# Crowntail x Halfmoon



## xMandy (May 21, 2011)

Would a halfmoonxcrowntail Betta breeding turn to awkward looking fry?


----------



## ale89 (Apr 1, 2011)

The fry will likely be what are called comb tails, kind of looks like like a half moon with little spikes at the ends of the fins. This is undesirable for many people, and they wouldn't be show quality fish but I don't think they would be awkward looking.
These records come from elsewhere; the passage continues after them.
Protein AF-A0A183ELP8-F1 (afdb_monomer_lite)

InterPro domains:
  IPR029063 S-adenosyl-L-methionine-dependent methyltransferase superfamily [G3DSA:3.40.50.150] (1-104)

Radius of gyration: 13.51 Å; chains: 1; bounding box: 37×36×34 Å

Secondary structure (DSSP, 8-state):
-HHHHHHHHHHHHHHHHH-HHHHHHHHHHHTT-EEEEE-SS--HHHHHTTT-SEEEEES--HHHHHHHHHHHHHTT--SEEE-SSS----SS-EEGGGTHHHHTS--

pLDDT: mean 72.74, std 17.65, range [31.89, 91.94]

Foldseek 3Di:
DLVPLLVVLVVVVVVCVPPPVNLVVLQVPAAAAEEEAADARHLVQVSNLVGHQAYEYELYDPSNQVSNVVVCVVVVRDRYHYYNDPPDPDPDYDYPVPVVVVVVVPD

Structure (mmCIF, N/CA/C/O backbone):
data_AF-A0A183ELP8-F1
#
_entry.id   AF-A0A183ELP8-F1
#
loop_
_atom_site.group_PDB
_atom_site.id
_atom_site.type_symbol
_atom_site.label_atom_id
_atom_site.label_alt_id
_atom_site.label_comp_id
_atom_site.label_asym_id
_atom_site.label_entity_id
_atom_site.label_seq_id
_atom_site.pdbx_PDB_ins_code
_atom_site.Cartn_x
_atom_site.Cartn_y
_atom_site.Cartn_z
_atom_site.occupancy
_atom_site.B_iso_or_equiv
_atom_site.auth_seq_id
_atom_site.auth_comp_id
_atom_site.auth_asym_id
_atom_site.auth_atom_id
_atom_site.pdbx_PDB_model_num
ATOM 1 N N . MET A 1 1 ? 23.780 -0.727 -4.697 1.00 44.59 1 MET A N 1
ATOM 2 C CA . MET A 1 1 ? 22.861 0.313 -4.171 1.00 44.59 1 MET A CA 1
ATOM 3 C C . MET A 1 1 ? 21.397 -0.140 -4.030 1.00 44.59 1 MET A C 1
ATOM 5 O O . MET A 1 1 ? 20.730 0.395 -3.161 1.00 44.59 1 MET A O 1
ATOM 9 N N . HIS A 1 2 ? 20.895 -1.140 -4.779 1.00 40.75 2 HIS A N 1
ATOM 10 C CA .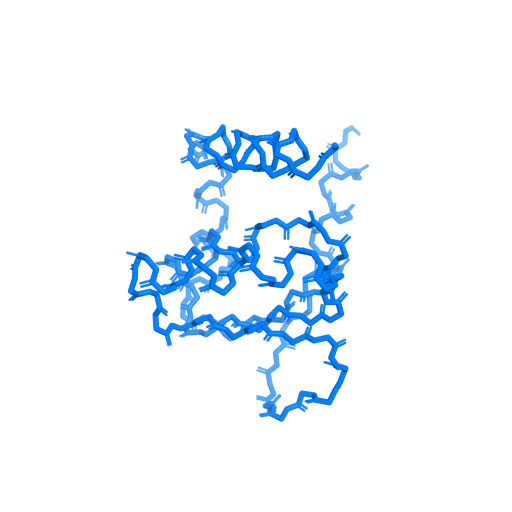 HIS A 1 2 ? 19.479 -1.584 -4.743 1.00 40.75 2 HIS A CA 1
ATOM 11 C C . HIS A 1 2 ? 18.950 -2.083 -3.381 1.00 40.75 2 HIS A C 1
ATOM 13 O O . HIS A 1 2 ? 17.824 -1.778 -2.994 1.00 40.75 2 HIS A O 1
ATOM 19 N N . ALA A 1 3 ? 19.757 -2.819 -2.614 1.00 46.78 3 ALA A N 1
ATOM 20 C CA . ALA A 1 3 ? 19.332 -3.356 -1.318 1.00 46.78 3 ALA A CA 1
ATOM 21 C C . ALA A 1 3 ? 19.323 -2.309 -0.186 1.00 46.78 3 ALA A C 1
ATOM 23 O O . ALA A 1 3 ? 18.746 -2.553 0.865 1.00 46.78 3 ALA A O 1
ATOM 24 N N . VAL A 1 4 ? 19.991 -1.164 -0.363 1.00 44.28 4 VAL A N 1
ATOM 25 C CA . VAL A 1 4 ? 20.140 -0.154 0.701 1.00 44.28 4 VAL A CA 1
ATOM 26 C C . VAL A 1 4 ? 18.981 0.841 0.665 1.00 44.28 4 VAL A C 1
ATOM 28 O O . VAL A 1 4 ? 18.378 1.097 1.702 1.00 44.28 4 VAL A O 1
ATOM 31 N N . CYS A 1 5 ? 18.601 1.326 -0.524 1.00 49.09 5 CYS A N 1
ATOM 32 C CA . CYS A 1 5 ? 17.445 2.216 -0.685 1.00 49.09 5 CYS A CA 1
ATOM 33 C C . CYS A 1 5 ? 16.124 1.515 -0.331 1.00 49.09 5 CYS A C 1
ATOM 35 O O . CYS A 1 5 ? 15.292 2.093 0.359 1.00 49.09 5 CYS A O 1
ATOM 37 N N . SER A 1 6 ? 15.962 0.247 -0.724 1.00 59.06 6 SER A N 1
ATOM 38 C CA . SER A 1 6 ? 14.800 -0.571 -0.345 1.00 59.06 6 SER A CA 1
ATOM 39 C C . SER A 1 6 ? 14.730 -0.812 1.162 1.00 59.06 6 SER A C 1
ATOM 41 O O . SER A 1 6 ? 13.674 -0.626 1.759 1.00 59.06 6 SER A O 1
ATOM 43 N N . ARG A 1 7 ? 15.854 -1.155 1.806 1.00 61.72 7 ARG A N 1
ATOM 44 C CA . ARG A 1 7 ? 15.913 -1.322 3.267 1.00 61.72 7 ARG A CA 1
ATOM 45 C C . ARG A 1 7 ? 15.612 -0.031 4.016 1.00 61.72 7 ARG A C 1
ATOM 47 O O . ARG A 1 7 ? 14.875 -0.091 4.987 1.00 61.72 7 ARG A O 1
ATOM 54 N N . SER A 1 8 ? 16.128 1.112 3.567 1.00 64.81 8 SER A N 1
ATOM 55 C CA . SER A 1 8 ? 15.824 2.409 4.185 1.00 64.81 8 SER A CA 1
ATOM 56 C C . SER A 1 8 ? 14.351 2.792 4.012 1.00 64.81 8 SER A C 1
ATOM 58 O O . SER A 1 8 ? 13.726 3.215 4.978 1.00 64.81 8 SER A O 1
ATOM 60 N N . ALA A 1 9 ? 13.760 2.563 2.834 1.00 66.31 9 ALA A N 1
ATOM 61 C CA . ALA A 1 9 ? 12.342 2.829 2.597 1.00 66.31 9 ALA A CA 1
ATOM 62 C C . ALA A 1 9 ? 11.421 1.916 3.427 1.00 66.31 9 ALA A C 1
ATOM 64 O O . ALA A 1 9 ? 10.443 2.389 3.999 1.00 66.31 9 ALA A O 1
ATOM 65 N N . ILE A 1 10 ? 11.747 0.623 3.533 1.00 69.38 10 ILE A N 1
ATOM 66 C CA . ILE A 1 10 ? 11.013 -0.330 4.381 1.00 69.38 10 ILE A CA 1
ATOM 67 C C . ILE A 1 10 ? 11.191 0.019 5.862 1.00 69.38 10 ILE A C 1
ATOM 69 O O . ILE A 1 10 ? 10.227 -0.021 6.616 1.00 69.38 10 ILE A O 1
ATOM 73 N N . TYR A 1 11 ? 12.402 0.393 6.280 1.00 71.00 11 TYR A N 1
ATOM 74 C CA . TYR A 1 11 ? 12.680 0.811 7.652 1.00 71.00 11 TYR A CA 1
ATOM 75 C C . TYR A 1 11 ? 11.868 2.056 8.031 1.00 71.00 11 TYR A C 1
ATOM 77 O O . TYR A 1 11 ? 11.165 2.030 9.035 1.00 71.00 11 TYR A O 1
ATOM 85 N N . HIS A 1 12 ? 11.867 3.094 7.187 1.00 70.44 12 HIS A N 1
ATOM 86 C CA . HIS A 1 12 ? 11.027 4.277 7.397 1.00 70.44 12 HIS A CA 1
ATOM 87 C C . HIS A 1 12 ? 9.532 3.934 7.397 1.00 70.44 12 HIS A C 1
ATOM 89 O O . HIS A 1 12 ? 8.767 4.527 8.152 1.00 70.44 12 HIS A O 1
ATOM 95 N N . LEU A 1 13 ? 9.094 2.976 6.573 1.00 74.69 13 LEU A N 1
ATOM 96 C CA . LEU A 1 13 ? 7.705 2.518 6.582 1.00 74.69 13 LEU A CA 1
ATOM 97 C C . LEU A 1 13 ? 7.345 1.824 7.899 1.00 74.69 13 LEU A C 1
ATOM 99 O O . LEU A 1 13 ? 6.261 2.066 8.421 1.00 74.69 13 LEU A O 1
ATOM 103 N N . ASN A 1 14 ? 8.242 1.003 8.448 1.00 74.19 14 ASN A N 1
ATOM 104 C CA . ASN A 1 14 ? 8.041 0.366 9.749 1.00 74.19 14 ASN A CA 1
ATOM 105 C C . ASN A 1 14 ? 7.981 1.409 10.874 1.00 74.19 14 ASN A C 1
ATOM 107 O O . ASN A 1 14 ? 7.060 1.363 11.682 1.00 74.19 14 ASN A O 1
ATOM 111 N N . GLU A 1 15 ? 8.883 2.394 10.874 1.00 78.50 15 GLU A N 1
ATOM 112 C CA . GLU A 1 15 ? 8.848 3.515 11.826 1.00 78.50 15 GLU A CA 1
ATOM 113 C C . GLU A 1 15 ? 7.514 4.274 11.760 1.00 78.50 15 GLU A C 1
ATOM 115 O O . GLU A 1 15 ? 6.867 4.514 12.778 1.00 78.50 15 GLU A O 1
ATOM 120 N N . LEU A 1 16 ? 7.055 4.604 10.548 1.00 75.25 16 LEU A N 1
ATOM 121 C CA . LEU A 1 16 ? 5.775 5.285 10.345 1.00 75.25 16 LEU A CA 1
ATOM 122 C C . LEU A 1 16 ? 4.575 4.410 10.726 1.00 75.25 16 LEU A C 1
ATOM 124 O O . LEU A 1 16 ? 3.544 4.941 11.133 1.00 75.25 16 LEU A O 1
ATOM 128 N N . ALA A 1 17 ? 4.675 3.088 10.578 1.00 70.88 17 ALA A N 1
ATOM 129 C CA . ALA A 1 17 ? 3.629 2.155 10.988 1.00 70.88 17 ALA A CA 1
ATOM 130 C C . ALA A 1 17 ? 3.504 2.054 12.517 1.00 70.88 17 ALA A C 1
ATOM 132 O O . ALA A 1 17 ? 2.415 1.769 13.021 1.00 70.88 17 ALA A O 1
ATOM 133 N N . GLU A 1 18 ? 4.589 2.311 13.249 1.00 80.50 18 GLU A N 1
ATOM 134 C CA . GLU A 1 18 ? 4.606 2.373 14.714 1.00 80.50 18 GLU A CA 1
ATOM 135 C C . GLU A 1 18 ? 4.162 3.746 15.258 1.00 80.50 18 GLU A C 1
ATOM 137 O O . GLU A 1 18 ? 3.713 3.844 16.407 1.00 80.50 18 GLU A O 1
ATOM 142 N N . ASP A 1 19 ? 4.197 4.798 14.430 1.00 84.31 19 ASP A N 1
ATOM 143 C CA . ASP A 1 19 ? 3.669 6.123 14.768 1.00 84.31 19 ASP A CA 1
ATOM 144 C C . ASP A 1 19 ? 2.131 6.105 14.862 1.00 84.31 19 ASP A C 1
ATOM 146 O O . ASP A 1 19 ? 1.386 6.212 13.880 1.00 84.31 19 ASP A O 1
ATOM 150 N N . ARG A 1 20 ? 1.639 6.030 16.104 1.00 85.19 20 ARG A N 1
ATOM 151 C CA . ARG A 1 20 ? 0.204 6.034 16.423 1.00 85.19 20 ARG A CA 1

Here are two males from my very first spawn, so u can see what i mean their father is a half moon and the mom is a crowntail


----------



## Punki (Apr 30, 2011)

If its for a personal batch i dont think its an issue, the fish above looks gorgeous to me  Im breeding my CT female with my old VT male because id love to have a few of their fry, i like the combtail look but mostly want to keep a part of my oldman after hes gone. Plus family/friends wont mind, its quite unique around here. But for selling/show it wouldnt work.


----------



## mernincrazy8525 (Feb 28, 2011)

it all depends. since fry get most of their form from the mom it depends. from my personnel experience i have bred a crowntail female to a halfmoon male and got very spiky looking combtails. but when i bred a female halfmoon and a crowntail male they were less spiky. thats just my experience!


----------



## ale89 (Apr 1, 2011)

Punki said:


> If its for a personal batch i dont think its an issue, the fish above looks gorgeous to me  Im breeding my CT female with my old VT male because id love to have a few of their fry, i like the combtail look but mostly want to keep a part of my oldman after hes gone. Plus family/friends wont mind, its quite unique around here. But for selling/show it wouldnt work.


Thanks, lol I feel the same way, it all depends on what your goal is


----------



## xMandy (May 21, 2011)

Mine would be a female crowntail to a male halfmoon.
I like the combtails.. but I think I'd just get a halfmoon female. 

Thanks


----------